Ripple (XRP) has experienced a slight increase of 1.1% in the last 24 hours, but has recently suffered a decrease of 0.5%, causing its value to drop to $0.52. This unremarkable trend reflects the current situation where Bitcoin is struggling to surpass the $64,000 resistance level, while Ethereum’s prices fluctuate between the support level of $3,100 and the resistance level of $3,200.
Developments in XRP and the SEC Case
Ripple, the issuer of XRP, has recently made notable changes to its network, which is well-known for its blockchain-based cross-border payment capabilities. Despite the ongoing lawsuit between Ripple and the SEC, which offers little hope for a positive outcome for XRP, the blockchain company is making structural adjustments to its On-Demand Liquidity (ODL) service, particularly for its customers in the United States.
Based on a recent court filing, Ripple has decided to adopt the largest stablecoin, USDT, for use by its American clients.
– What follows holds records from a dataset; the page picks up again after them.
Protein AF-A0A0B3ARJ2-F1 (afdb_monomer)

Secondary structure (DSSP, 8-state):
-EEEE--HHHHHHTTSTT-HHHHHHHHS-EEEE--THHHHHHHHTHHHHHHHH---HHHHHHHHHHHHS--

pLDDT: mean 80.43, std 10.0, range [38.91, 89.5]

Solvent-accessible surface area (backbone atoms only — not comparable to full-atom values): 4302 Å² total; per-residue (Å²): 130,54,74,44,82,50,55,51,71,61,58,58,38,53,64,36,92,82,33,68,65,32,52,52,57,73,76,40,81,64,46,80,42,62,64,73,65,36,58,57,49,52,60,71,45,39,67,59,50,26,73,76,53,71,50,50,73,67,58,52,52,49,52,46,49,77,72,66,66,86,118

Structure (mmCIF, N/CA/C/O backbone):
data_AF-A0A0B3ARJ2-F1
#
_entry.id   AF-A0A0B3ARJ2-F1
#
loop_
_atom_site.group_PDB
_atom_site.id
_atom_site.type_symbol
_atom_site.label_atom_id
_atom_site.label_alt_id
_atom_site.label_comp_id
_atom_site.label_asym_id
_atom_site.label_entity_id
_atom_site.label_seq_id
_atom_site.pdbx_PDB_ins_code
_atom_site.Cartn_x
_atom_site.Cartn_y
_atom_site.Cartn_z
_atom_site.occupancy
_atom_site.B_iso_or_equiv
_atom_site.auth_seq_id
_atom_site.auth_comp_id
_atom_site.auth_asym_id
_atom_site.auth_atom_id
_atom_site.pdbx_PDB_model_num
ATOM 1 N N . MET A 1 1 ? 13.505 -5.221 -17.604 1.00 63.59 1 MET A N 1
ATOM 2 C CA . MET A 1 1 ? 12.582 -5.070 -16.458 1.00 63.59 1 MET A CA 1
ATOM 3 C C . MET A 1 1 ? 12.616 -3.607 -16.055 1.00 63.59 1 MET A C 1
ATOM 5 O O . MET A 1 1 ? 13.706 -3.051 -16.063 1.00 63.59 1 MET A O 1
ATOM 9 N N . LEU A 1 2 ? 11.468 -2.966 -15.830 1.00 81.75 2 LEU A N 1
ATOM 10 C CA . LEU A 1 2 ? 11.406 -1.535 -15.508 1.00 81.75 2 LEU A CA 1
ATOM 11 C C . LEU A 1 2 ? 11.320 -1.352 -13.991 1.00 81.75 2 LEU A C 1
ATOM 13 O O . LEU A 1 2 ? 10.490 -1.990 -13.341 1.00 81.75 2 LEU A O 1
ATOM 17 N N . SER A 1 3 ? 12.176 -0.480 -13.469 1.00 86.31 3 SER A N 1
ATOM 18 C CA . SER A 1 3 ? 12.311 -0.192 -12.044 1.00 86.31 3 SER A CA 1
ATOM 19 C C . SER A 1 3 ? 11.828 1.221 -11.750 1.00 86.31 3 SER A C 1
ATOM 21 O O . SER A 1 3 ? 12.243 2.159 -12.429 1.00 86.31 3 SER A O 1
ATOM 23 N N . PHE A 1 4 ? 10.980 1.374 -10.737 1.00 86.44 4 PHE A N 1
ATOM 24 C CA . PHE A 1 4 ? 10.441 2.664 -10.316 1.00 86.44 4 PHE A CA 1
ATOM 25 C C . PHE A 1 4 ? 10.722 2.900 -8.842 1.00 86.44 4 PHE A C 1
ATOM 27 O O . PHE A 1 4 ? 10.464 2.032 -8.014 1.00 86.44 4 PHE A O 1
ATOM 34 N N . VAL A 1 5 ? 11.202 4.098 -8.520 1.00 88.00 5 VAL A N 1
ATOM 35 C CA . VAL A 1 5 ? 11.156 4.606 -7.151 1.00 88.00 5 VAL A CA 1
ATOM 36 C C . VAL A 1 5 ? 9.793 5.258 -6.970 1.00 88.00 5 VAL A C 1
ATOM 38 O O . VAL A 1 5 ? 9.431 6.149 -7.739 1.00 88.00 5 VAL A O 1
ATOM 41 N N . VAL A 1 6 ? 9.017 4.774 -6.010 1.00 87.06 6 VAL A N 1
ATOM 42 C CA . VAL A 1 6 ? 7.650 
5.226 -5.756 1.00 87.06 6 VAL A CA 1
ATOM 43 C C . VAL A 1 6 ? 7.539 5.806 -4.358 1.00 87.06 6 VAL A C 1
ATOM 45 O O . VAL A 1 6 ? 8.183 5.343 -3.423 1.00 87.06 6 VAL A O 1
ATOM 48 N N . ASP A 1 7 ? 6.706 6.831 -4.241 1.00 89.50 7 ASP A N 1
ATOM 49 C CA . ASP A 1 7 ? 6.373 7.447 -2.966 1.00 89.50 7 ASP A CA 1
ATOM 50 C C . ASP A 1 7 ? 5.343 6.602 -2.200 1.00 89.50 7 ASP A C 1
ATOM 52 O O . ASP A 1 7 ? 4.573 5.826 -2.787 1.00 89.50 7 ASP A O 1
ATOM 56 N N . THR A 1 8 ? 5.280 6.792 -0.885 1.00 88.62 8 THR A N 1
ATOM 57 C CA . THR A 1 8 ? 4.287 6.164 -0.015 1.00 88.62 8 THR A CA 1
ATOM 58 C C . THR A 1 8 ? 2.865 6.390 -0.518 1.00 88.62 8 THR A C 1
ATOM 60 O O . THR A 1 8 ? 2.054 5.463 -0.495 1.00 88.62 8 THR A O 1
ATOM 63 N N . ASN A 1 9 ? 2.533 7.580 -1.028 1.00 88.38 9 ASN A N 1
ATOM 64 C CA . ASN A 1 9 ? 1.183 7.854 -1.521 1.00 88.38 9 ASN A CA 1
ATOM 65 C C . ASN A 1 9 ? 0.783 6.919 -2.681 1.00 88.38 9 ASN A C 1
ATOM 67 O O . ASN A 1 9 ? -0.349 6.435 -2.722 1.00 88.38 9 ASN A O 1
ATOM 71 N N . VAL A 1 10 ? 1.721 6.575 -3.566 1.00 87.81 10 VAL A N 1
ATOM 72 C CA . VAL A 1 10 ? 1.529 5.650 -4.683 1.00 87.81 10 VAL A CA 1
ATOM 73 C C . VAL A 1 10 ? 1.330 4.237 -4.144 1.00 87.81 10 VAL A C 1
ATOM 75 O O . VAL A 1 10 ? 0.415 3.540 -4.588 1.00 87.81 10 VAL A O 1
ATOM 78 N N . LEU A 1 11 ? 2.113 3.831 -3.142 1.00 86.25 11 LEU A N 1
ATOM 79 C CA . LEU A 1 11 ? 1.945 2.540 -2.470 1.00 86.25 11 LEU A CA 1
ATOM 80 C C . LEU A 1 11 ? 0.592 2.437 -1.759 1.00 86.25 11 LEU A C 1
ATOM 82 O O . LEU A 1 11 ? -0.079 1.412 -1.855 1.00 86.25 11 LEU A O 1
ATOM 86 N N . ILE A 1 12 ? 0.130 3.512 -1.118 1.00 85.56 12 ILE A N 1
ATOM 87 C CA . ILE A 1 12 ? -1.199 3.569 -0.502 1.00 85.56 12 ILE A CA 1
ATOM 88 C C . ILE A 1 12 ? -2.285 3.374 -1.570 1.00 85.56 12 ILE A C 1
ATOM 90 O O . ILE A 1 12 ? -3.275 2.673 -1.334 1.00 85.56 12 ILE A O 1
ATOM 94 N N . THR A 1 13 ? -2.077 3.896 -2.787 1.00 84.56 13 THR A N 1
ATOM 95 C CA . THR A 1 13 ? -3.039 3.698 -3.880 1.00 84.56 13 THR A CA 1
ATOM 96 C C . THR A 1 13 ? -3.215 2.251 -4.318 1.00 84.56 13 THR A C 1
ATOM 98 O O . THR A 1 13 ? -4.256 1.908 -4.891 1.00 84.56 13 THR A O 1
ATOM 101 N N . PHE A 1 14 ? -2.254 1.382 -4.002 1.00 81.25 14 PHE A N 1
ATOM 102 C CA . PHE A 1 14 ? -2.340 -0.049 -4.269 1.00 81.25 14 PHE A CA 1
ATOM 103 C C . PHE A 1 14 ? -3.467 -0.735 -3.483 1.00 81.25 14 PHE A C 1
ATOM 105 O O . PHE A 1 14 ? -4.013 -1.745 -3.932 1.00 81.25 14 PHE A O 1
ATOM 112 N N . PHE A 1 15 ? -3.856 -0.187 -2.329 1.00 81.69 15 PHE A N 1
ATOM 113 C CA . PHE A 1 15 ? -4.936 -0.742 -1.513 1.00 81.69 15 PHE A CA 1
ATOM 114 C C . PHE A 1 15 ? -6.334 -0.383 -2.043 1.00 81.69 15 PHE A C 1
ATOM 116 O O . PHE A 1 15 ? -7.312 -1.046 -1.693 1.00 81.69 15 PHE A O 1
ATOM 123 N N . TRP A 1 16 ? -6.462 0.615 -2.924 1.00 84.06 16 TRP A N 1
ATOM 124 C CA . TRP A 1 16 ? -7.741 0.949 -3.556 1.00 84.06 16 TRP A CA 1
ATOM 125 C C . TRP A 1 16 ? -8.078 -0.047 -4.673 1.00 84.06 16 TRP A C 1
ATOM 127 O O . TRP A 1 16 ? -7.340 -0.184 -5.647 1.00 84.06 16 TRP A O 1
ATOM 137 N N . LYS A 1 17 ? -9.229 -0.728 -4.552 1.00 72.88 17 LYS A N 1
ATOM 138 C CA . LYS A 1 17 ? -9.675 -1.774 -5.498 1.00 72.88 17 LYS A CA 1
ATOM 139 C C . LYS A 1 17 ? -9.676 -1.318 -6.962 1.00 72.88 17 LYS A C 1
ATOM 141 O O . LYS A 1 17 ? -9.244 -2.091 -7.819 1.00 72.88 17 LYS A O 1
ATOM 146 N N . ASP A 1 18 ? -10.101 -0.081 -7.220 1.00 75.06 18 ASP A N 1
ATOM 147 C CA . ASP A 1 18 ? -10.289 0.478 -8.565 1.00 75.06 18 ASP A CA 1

Ripple is facing challenges with its ODL clients, but these customers will now be handled by a subsidiary located in Singapore.
This move is considered necessary due to a court ruling last year that classified corporate XRP sales as securities. As a result, Ripple could potentially be fined $2 billion for violating US securities laws.
Expert Opinion on Ripple’s Strategy
Ripple has shifted its focus away from XRP sales in the United States, but it continues to indirectly engage in similar sales with firms located outside of the country. American companies are now transitioning to the use of USDT, which has implications for exchange transactions. According to Bill Morgan, a lawyer and cryptocurrency enthusiast, this shift is worrisome for XRP. He expressed his concerns by stating:
“XRP holders are feeling anxious as they await the court’s decision in the ongoing lawsuit. Some investors are also skeptical about the effectiveness of Ripple’s potential departure from the United States, indicating that they are prepared to exit.”
Disclaimer:
The information provided in this article should not be considered as investment advice. Investors should be aware that cryptocurrencies are highly volatile and carry inherent risks. It is recommended that individuals conduct their own research before making any investment decisions.